Coinbase CEO Brian Armstrong is more measured, targeting $1 million by 2030 while Eric Trump says $1 million is a certainty in the near future.
Meanwhile, Galaxy Digital CEO Mike Novogratz says a $1 million Bitcoin price next year would be a sign the US economy is in serious trouble. He says:
“People who cheer for the million-dollar Bitcoin price next year, I was like, Guys, it only gets there if we’re in such a shitty place domestically,”
Also read: Bitcoin Price Prediction (2026-2030): What Future Holds for the Original Cryptocurrency?
Factors Supporting the Slow-Grind Narrative
Swyftx lead analyst Pav Hundal breaks it down. He says corporate treasuries, institutional desks and even sovereign entities are creating a base of demand; forming structural support rather than fueling rallies.
But he also warns; these entities rely on credit and will become forced sellers if macro conditions deteriorate.

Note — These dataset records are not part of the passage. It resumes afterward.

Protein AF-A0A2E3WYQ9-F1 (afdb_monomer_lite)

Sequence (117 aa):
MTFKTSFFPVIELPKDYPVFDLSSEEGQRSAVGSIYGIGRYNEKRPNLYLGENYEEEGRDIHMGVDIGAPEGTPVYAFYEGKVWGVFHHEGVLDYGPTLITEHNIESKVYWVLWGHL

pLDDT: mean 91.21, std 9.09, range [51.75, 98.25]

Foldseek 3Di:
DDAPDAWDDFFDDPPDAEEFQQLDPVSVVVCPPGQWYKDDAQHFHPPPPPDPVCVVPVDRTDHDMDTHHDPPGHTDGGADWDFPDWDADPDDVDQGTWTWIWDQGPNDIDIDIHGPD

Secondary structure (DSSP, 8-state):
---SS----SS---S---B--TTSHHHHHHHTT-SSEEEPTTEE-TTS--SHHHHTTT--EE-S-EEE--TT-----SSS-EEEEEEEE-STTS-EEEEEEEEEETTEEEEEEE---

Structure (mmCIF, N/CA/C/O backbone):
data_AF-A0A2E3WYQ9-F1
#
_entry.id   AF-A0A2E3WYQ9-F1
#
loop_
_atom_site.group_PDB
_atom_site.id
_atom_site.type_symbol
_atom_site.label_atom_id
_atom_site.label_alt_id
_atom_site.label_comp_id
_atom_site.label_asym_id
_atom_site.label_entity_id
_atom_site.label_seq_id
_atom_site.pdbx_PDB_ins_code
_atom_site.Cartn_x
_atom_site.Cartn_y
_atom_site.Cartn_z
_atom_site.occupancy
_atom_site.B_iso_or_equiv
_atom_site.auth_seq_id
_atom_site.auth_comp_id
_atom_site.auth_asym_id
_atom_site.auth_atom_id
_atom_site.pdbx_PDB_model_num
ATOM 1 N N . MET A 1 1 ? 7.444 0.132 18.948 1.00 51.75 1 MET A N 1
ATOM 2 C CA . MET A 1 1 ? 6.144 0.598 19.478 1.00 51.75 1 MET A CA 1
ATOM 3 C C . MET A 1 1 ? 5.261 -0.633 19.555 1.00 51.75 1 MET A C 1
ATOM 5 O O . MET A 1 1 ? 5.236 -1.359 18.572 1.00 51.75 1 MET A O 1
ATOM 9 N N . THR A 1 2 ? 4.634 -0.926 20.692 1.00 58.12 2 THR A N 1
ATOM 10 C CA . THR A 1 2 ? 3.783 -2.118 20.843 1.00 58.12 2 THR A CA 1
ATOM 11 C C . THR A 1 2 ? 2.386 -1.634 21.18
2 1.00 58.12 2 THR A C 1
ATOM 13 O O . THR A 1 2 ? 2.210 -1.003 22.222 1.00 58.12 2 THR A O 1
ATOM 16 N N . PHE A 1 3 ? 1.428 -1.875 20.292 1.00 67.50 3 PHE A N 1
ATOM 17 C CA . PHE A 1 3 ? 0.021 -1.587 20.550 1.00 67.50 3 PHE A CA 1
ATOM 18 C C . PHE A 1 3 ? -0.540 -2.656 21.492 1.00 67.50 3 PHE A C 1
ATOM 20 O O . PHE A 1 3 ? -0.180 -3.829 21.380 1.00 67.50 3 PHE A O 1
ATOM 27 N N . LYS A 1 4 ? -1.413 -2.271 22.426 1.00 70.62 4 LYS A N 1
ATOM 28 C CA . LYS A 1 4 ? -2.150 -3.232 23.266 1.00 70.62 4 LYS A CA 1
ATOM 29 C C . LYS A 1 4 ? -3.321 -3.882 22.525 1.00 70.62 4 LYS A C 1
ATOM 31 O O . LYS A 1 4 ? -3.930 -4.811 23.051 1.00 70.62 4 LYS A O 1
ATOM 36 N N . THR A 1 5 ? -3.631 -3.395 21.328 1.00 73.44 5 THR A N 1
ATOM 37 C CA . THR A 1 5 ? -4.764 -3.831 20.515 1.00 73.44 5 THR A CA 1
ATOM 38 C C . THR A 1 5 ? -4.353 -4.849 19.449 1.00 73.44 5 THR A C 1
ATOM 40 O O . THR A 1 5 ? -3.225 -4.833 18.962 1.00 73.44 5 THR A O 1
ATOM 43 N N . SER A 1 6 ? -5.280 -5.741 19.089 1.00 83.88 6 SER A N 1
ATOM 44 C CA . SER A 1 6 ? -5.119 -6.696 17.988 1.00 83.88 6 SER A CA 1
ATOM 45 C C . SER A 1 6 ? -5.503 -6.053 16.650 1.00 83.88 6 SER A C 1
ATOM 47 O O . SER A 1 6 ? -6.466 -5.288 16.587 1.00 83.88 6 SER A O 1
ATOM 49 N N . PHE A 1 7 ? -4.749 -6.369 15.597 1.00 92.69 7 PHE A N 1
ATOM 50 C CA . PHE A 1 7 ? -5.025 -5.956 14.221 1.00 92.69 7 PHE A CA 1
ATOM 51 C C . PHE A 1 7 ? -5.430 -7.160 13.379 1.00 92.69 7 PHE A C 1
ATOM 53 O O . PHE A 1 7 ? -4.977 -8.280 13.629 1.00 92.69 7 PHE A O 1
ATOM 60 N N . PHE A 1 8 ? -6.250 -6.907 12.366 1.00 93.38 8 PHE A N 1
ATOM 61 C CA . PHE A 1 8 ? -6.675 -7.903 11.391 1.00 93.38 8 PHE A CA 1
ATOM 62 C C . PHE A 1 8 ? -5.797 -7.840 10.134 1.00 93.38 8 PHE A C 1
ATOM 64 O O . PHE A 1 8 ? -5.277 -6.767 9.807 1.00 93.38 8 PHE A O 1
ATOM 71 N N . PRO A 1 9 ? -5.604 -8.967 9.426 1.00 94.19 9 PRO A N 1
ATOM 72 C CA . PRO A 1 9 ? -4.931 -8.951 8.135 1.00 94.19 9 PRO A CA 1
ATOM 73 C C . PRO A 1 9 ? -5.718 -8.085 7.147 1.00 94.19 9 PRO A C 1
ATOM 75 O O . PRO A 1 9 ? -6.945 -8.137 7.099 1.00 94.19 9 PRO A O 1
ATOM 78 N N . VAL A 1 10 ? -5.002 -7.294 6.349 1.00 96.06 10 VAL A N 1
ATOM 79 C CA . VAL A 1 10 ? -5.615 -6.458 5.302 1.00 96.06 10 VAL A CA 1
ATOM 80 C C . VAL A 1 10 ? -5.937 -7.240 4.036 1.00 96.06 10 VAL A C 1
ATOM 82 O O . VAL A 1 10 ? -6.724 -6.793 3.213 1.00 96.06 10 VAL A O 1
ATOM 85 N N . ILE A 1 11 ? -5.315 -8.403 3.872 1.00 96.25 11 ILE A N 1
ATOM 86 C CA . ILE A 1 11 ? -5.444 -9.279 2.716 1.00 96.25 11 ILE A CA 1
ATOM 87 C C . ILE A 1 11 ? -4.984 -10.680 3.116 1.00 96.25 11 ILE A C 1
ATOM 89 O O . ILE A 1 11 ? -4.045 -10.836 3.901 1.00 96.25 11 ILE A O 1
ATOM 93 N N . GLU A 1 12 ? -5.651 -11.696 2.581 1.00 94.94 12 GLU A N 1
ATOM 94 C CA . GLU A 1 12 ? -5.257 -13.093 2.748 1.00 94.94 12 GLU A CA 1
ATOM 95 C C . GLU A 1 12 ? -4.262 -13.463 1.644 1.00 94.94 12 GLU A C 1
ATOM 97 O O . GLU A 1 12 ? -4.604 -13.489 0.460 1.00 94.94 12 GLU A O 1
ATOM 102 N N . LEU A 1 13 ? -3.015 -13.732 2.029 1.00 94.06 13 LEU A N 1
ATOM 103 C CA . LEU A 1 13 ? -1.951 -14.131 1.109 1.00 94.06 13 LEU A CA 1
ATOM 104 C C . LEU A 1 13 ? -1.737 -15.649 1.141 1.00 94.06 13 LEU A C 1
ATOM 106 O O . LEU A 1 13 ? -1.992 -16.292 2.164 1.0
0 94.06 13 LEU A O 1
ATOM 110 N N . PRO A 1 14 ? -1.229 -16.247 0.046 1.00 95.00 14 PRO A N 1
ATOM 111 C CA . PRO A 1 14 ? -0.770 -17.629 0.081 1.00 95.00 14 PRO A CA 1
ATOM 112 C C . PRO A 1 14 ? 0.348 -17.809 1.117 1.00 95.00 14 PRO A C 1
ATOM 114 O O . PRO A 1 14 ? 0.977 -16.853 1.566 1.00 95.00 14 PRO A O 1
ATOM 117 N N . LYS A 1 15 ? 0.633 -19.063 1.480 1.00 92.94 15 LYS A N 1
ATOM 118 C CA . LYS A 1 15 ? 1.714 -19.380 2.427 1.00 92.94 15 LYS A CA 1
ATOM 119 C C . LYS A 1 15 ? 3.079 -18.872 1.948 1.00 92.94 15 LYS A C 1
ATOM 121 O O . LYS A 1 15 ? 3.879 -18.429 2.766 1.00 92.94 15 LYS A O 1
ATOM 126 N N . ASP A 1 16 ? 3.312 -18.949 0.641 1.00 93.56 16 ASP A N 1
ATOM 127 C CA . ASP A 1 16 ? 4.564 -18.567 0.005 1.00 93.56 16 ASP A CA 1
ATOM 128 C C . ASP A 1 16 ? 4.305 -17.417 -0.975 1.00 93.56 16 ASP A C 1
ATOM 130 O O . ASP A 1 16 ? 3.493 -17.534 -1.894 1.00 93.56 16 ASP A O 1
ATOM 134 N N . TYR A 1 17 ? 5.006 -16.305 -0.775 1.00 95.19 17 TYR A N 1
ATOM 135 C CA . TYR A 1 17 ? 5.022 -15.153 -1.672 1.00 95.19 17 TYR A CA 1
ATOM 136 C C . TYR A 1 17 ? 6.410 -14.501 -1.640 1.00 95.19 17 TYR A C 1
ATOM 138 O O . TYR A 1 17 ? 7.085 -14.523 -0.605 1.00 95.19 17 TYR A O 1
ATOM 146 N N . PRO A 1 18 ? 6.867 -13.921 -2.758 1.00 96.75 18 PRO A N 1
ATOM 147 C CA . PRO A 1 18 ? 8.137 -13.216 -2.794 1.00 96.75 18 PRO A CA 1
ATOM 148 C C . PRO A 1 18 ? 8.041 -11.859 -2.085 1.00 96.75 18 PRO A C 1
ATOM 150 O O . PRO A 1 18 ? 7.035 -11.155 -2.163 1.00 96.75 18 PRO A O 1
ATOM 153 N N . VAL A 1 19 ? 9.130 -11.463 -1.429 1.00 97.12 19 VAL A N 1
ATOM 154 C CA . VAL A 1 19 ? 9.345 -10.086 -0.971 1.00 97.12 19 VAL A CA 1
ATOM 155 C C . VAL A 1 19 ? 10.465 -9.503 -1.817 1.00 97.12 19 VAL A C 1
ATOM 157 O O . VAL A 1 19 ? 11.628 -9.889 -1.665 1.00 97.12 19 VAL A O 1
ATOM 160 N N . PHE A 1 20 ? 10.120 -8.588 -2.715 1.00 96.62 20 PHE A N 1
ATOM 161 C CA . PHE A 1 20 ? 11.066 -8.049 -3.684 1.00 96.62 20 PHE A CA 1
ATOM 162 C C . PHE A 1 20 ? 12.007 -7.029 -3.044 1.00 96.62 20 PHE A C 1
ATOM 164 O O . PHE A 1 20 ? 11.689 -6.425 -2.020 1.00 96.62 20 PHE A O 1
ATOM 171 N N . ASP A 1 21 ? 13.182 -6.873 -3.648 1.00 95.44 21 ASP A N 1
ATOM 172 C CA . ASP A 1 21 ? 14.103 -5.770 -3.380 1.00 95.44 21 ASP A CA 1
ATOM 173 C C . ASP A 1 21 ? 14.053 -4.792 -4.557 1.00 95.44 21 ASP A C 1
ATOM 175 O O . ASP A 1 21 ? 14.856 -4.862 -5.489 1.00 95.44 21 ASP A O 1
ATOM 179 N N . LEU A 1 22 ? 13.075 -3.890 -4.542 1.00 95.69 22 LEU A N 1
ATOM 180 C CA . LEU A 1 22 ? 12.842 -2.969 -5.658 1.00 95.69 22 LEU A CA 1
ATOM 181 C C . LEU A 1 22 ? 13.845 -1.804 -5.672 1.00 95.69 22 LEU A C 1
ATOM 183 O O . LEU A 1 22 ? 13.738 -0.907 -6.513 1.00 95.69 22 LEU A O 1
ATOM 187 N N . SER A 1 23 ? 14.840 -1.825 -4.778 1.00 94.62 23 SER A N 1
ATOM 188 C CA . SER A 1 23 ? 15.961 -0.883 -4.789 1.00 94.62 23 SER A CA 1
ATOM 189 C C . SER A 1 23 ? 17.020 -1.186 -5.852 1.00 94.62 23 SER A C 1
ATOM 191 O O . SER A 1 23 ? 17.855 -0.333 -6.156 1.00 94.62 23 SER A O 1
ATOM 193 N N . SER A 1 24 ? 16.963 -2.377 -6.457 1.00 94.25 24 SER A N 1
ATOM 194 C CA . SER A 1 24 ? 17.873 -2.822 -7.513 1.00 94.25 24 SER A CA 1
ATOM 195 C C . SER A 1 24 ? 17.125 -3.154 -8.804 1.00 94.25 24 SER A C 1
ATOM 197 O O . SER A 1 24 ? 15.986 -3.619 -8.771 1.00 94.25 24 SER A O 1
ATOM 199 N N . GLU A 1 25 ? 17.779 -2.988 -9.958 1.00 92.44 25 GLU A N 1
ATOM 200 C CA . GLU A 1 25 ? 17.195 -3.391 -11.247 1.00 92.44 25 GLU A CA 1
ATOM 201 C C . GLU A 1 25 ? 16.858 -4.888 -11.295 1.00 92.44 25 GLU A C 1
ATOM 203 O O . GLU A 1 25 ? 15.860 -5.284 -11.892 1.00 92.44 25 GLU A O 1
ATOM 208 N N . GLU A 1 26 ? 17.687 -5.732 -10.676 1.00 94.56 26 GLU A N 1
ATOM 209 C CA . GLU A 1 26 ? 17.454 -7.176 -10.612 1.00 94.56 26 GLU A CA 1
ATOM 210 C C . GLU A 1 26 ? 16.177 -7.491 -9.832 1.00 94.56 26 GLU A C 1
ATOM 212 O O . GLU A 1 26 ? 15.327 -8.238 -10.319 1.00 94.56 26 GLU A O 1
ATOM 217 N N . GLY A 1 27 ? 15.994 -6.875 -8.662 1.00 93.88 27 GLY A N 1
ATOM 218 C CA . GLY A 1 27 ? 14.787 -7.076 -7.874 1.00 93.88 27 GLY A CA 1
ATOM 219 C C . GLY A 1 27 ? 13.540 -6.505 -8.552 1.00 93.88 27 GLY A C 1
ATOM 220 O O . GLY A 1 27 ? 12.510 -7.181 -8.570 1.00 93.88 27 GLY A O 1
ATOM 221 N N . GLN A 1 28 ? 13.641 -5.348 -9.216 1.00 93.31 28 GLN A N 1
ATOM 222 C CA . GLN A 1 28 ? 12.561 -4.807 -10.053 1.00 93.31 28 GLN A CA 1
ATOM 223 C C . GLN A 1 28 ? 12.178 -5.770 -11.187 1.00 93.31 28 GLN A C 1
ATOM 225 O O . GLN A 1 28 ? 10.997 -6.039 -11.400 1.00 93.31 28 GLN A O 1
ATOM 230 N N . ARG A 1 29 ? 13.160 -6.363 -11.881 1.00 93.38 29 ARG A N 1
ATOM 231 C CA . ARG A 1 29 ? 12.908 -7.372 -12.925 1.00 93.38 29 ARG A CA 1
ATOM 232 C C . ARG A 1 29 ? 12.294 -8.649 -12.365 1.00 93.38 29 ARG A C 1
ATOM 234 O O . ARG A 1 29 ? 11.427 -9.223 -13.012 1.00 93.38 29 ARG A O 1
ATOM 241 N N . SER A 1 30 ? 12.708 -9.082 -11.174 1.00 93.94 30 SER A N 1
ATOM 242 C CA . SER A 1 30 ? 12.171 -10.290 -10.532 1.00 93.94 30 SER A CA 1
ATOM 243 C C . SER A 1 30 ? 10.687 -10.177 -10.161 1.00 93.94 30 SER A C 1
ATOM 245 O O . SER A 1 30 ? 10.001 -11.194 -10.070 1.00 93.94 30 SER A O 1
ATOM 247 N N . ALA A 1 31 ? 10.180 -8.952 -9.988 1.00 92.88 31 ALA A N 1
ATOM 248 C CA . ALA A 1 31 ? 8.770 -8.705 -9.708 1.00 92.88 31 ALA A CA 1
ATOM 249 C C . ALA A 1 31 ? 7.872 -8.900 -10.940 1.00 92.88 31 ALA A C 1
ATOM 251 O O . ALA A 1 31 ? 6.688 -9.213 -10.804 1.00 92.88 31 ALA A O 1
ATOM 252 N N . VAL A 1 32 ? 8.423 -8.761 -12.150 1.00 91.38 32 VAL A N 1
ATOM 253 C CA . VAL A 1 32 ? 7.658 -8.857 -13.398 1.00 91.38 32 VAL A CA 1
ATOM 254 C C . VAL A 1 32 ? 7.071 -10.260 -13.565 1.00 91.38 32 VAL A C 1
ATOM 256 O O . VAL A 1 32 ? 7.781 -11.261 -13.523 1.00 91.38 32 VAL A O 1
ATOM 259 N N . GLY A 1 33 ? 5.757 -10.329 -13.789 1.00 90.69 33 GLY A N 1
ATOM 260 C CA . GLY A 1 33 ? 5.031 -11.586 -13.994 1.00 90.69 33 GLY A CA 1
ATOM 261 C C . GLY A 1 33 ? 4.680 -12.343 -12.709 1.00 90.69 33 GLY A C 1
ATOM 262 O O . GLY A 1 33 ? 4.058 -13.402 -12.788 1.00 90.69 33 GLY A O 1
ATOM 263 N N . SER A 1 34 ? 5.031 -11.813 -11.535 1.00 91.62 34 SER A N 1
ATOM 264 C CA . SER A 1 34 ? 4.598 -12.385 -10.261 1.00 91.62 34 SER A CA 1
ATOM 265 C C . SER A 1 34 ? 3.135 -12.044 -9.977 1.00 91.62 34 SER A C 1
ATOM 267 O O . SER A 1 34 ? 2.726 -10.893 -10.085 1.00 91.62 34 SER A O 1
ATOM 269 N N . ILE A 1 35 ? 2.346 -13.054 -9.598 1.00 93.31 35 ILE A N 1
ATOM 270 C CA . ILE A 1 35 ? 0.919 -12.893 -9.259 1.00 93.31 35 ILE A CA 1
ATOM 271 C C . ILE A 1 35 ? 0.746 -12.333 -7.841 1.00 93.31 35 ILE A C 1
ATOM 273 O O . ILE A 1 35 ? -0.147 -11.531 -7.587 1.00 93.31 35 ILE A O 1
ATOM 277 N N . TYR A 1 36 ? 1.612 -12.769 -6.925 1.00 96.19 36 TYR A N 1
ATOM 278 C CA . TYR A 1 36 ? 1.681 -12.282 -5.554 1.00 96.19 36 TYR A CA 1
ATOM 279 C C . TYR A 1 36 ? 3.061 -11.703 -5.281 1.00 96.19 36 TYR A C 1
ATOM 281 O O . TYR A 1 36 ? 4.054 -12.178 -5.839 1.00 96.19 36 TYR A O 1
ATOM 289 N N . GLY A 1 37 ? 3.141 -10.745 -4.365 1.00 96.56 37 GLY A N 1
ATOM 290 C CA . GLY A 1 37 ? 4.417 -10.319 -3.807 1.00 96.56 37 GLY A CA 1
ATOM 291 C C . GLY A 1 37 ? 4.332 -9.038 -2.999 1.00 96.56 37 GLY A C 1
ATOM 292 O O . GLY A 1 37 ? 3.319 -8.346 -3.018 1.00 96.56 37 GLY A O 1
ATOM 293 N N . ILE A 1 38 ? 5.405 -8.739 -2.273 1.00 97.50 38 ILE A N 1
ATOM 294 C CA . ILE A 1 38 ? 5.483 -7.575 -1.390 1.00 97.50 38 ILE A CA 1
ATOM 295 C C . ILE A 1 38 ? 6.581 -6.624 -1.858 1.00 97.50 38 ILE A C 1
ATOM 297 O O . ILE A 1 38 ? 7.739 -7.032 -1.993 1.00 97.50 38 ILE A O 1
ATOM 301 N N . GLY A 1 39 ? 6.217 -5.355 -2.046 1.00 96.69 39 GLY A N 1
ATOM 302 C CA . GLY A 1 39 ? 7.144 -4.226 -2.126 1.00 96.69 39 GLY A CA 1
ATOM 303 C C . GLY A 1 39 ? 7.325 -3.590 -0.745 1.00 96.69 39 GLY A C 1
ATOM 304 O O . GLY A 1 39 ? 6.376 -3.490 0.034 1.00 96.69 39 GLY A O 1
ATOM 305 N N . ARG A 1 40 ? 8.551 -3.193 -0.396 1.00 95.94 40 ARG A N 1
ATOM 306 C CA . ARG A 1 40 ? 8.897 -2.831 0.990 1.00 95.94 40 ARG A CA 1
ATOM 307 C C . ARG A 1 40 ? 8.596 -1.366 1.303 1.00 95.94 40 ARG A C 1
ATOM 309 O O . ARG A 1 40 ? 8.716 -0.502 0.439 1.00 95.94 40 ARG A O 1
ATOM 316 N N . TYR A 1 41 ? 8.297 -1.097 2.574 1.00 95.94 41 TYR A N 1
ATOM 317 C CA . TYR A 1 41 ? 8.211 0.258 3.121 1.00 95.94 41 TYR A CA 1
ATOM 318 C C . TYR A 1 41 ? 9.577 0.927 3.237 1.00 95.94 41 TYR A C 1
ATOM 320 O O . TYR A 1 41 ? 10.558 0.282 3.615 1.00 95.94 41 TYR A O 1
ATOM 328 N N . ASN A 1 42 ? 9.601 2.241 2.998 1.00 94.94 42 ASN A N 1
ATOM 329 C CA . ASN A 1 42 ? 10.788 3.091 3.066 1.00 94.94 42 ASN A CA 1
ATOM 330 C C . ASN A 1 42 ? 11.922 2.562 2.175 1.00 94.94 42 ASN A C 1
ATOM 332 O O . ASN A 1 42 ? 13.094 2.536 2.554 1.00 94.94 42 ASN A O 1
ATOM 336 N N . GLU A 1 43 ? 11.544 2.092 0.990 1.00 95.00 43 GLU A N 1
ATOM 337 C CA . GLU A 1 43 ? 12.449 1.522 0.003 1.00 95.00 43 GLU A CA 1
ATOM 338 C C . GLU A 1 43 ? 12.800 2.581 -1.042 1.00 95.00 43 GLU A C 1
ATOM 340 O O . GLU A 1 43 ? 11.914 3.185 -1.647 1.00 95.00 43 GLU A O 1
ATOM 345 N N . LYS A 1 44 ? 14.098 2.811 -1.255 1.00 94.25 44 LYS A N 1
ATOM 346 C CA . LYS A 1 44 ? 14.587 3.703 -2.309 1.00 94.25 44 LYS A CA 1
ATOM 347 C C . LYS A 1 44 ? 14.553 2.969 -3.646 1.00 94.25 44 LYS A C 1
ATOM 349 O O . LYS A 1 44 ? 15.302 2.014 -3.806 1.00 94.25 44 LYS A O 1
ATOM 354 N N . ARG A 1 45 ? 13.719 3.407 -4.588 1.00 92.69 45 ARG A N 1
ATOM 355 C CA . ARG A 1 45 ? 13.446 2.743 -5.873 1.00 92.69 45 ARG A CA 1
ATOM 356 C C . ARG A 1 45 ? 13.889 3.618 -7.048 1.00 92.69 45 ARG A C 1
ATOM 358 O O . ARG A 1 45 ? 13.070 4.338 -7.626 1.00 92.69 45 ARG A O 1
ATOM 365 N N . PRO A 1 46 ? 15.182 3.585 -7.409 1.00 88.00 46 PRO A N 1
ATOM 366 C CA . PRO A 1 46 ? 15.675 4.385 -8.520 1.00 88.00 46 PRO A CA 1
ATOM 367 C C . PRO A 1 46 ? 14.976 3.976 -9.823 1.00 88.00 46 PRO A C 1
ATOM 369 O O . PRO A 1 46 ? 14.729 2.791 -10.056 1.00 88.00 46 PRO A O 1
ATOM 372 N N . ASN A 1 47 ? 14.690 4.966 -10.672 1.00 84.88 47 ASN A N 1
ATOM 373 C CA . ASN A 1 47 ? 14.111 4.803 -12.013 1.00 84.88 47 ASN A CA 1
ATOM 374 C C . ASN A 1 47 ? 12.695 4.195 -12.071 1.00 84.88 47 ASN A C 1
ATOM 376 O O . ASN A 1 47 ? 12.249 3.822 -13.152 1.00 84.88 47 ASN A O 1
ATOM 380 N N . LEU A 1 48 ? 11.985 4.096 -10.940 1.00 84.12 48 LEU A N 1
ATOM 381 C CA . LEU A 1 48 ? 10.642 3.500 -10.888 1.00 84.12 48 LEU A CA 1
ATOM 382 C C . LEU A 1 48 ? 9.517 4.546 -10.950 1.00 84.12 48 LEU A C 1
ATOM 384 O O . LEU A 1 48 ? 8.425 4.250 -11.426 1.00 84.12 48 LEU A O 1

“We don’t know how the market will react to pressure, treasury buyers aren’t immune to traditional market forces. In fact, many of them rely on credit. If credit spreads widen and risk measures fluctuate, as a healthy market should, those same strong hands could quickly turn into forced sellers,”

Conclusion
Based on the latest research, the Bitcoin slow-grind narrative is a viable alternative to the typical bull story.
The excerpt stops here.